Simplex-FEM Networks (SiFEN): Learning A Triangulated Function Approximator
This work provides a compact, interpretable, and theoretically grounded alternative to dense MLPs and edge-spline networks for researchers and practitioners in machine learning and computational modeling.
The authors tackled the problem of function approximation by introducing Simplex-FEM Networks (SiFEN), a learned piecewise-polynomial predictor that achieves the classic FEM approximation rate M^(-m/d) and empirically matches or surpasses MLPs and KANs in performance while improving calibration and reducing inference latency.

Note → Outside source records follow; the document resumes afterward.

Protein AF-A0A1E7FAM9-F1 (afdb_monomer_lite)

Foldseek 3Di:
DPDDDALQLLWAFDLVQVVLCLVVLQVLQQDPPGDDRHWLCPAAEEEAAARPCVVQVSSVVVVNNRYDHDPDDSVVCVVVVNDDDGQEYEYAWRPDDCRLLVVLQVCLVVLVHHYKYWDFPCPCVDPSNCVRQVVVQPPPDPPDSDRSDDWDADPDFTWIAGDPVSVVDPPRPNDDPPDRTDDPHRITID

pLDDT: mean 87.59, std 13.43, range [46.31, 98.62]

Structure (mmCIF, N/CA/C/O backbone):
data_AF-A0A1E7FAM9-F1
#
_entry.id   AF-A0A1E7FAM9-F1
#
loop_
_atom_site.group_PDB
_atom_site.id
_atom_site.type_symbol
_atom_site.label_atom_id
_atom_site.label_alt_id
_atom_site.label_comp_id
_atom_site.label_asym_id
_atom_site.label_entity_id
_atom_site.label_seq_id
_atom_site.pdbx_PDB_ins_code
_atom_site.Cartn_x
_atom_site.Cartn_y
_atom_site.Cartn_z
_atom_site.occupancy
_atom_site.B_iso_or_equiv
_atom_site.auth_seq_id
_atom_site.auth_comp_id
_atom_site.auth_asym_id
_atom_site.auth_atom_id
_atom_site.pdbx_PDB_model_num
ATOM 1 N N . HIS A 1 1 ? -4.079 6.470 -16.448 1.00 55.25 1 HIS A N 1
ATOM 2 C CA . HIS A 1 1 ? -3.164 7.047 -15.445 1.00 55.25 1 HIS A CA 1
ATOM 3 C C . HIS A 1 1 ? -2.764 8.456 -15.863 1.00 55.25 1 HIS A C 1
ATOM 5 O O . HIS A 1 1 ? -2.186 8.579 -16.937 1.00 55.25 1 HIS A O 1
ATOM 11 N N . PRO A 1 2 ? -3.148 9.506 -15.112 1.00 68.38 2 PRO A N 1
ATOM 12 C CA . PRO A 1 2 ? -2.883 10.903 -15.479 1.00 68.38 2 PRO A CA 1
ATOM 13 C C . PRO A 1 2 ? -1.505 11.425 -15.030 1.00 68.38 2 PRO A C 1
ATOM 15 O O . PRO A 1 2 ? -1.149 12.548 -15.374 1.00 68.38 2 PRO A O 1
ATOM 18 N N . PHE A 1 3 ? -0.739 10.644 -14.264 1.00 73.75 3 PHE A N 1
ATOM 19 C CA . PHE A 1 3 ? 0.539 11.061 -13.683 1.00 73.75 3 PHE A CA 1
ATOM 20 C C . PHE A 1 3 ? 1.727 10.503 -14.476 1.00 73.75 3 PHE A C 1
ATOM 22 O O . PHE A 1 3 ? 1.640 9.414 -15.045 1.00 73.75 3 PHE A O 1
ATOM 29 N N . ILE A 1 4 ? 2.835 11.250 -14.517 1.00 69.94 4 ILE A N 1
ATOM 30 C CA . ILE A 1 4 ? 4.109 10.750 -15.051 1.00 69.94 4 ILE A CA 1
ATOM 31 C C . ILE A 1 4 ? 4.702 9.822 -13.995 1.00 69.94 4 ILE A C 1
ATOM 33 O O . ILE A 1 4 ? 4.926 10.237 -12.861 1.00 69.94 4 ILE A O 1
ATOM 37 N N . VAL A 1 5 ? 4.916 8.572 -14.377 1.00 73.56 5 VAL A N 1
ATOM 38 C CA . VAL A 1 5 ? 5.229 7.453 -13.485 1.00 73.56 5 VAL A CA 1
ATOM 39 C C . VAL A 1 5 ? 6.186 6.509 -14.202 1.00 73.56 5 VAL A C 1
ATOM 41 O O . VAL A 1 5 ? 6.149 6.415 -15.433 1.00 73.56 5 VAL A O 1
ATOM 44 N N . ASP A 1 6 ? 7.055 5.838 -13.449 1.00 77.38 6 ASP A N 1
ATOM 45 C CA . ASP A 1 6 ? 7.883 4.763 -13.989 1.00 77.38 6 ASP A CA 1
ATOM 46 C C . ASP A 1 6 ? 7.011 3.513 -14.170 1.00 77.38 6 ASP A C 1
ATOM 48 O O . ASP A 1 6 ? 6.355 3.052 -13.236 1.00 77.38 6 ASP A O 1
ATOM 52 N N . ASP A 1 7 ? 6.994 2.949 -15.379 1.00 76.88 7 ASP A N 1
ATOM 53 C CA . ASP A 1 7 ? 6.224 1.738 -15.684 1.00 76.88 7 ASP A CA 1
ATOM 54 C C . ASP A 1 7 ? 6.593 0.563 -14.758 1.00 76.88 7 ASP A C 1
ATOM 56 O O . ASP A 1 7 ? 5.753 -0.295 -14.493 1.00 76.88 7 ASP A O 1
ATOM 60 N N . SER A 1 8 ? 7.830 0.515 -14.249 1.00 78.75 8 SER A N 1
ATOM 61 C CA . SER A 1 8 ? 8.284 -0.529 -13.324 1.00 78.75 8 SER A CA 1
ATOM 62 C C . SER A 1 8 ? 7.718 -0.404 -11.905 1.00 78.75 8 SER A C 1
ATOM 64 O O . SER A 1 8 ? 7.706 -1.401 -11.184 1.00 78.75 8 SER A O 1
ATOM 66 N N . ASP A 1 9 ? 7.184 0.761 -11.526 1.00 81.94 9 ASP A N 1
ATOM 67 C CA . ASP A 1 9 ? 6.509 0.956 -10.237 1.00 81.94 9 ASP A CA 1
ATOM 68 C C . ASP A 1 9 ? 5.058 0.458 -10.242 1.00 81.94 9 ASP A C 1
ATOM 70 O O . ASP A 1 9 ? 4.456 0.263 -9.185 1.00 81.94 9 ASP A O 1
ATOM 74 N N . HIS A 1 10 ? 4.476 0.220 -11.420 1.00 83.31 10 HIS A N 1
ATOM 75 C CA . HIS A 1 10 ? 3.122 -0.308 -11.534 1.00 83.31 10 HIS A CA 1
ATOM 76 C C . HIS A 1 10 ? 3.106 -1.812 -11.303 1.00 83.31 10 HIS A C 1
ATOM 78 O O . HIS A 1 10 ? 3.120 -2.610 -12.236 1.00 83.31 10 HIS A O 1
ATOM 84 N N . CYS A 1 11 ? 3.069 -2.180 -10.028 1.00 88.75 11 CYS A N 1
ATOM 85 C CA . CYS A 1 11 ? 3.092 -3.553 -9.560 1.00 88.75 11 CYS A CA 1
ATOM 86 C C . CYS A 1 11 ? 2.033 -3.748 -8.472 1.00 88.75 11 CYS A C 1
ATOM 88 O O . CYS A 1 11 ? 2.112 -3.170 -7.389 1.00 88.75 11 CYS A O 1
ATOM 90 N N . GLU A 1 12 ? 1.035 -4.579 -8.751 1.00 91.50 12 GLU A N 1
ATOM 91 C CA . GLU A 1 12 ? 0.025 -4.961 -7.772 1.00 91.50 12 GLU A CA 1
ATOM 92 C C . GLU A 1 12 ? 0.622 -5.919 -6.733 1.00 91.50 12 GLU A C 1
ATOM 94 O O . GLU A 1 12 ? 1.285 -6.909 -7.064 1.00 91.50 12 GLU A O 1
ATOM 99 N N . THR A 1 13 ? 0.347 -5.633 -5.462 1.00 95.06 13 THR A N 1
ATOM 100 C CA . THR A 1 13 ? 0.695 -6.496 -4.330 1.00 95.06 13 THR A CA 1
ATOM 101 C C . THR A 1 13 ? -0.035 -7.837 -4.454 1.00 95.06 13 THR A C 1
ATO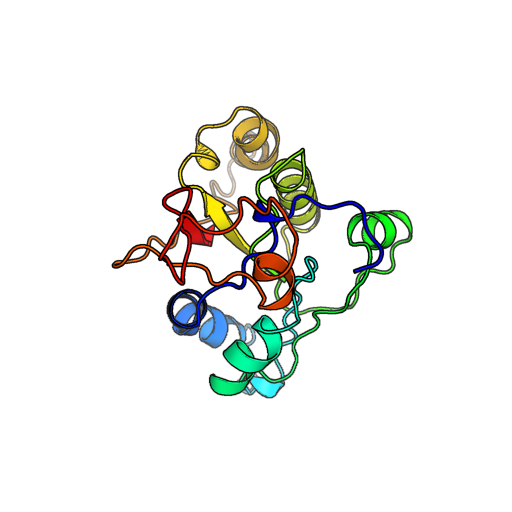M 103 O O . THR A 1 13 ? -1.252 -7.839 -4.685 1.00 95.06 13 THR A O 1
ATOM 106 N N . PRO A 1 14 ? 0.654 -8.982 -4.307 1.00 95.25 14 PRO A N 1
ATOM 107 C CA . PRO A 1 14 ? 0.009 -10.287 -4.397 1.00 95.25 14 PRO A CA 1
ATOM 108 C C . PRO A 1 14 ? -0.872 -10.573 -3.173 1.00 95.25 14 PRO A C 1
ATOM 110 O O . PRO A 1 14 ? -0.656 -10.031 -2.091 1.00 95.25 14 PRO A O 1
ATOM 113 N N . LEU A 1 15 ? -1.871 -11.448 -3.335 1.00 96.56 15 LEU A N 1
ATOM 114 C CA . LEU A 1 15 ? -2.835 -11.763 -2.270 1.00 96.56 15 LEU A CA 1
ATOM 115 C C . LEU A 1 15 ? -2.153 -12.300 -1.004 1.00 96.56 15 LEU A C 1
ATOM 117 O O . LEU A 1 15 ? -2.522 -11.903 0.097 1.00 96.56 15 LEU A O 1
ATOM 121 N N . ASN A 1 16 ? -1.136 -13.152 -1.158 1.00 97.00 16 ASN A N 1
ATOM 122 C CA . ASN A 1 16 ? -0.417 -13.734 -0.026 1.00 97.00 16 ASN A CA 1
ATOM 123 C C . ASN A 1 16 ? 0.278 -12.682 0.850 1.00 97.00 16 ASN A C 1
ATOM 125 O O . ASN A 1 16 ? 0.311 -12.842 2.064 1.00 97.00 16 ASN A O 1
ATOM 129 N N . ALA A 1 17 ? 0.740 -11.568 0.275 1.00 97.38 17 ALA A N 1
ATOM 130 C CA . ALA A 1 17 ? 1.293 -10.476 1.071 1.00 97.38 17 ALA A CA 1
ATOM 131 C C . ALA A 1 17 ? 0.243 -9.853 2.001 1.00 97.38 17 ALA A C 1
ATOM 133 O O . ALA A 1 17 ? 0.556 -9.539 3.145 1.00 97.38 17 ALA A O 1
ATOM 134 N N . TYR A 1 18 ? -1.010 -9.714 1.557 1.00 98.06 18 TYR A N 1
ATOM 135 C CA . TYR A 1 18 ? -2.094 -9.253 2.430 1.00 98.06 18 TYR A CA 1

We introduce Simplex-FEM Networks (SiFEN), a learned piecewise-polynomial predictor that represents f: R^d -> R^k as a globally C^r finite-element field on a learned simplicial mesh in an optionally warped input space. Each query activates exactly one simplex and at most d+1 basis functions via barycentric coordinates, yielding explicit locality, controllable smoothness, and cache-friendly sparsity. SiFEN pairs degree-m Bernstein-Bezier polynomials with a light invertible warp and trains end-to-end with shape regularization, semi-discrete OT coverage, and differentiable edge flips. Under standard shape-regularity and bi-Lipschitz warp assumptions, SiFEN achieves the classic FEM approximation rate M^(-m/d) with M mesh vertices. Empirically, on synthetic approximation tasks, tabular regression/classification, and as a drop-in head on compact CNNs, SiFEN matches or surpasses MLPs and KANs at matched parameter budgets, improves calibration (lower ECE/Brier), and reduces inference latency due to geometric locality. These properties make SiFEN a compact, interpretable, and theoretically grounded alternative to dense MLPs and edge-spline networks.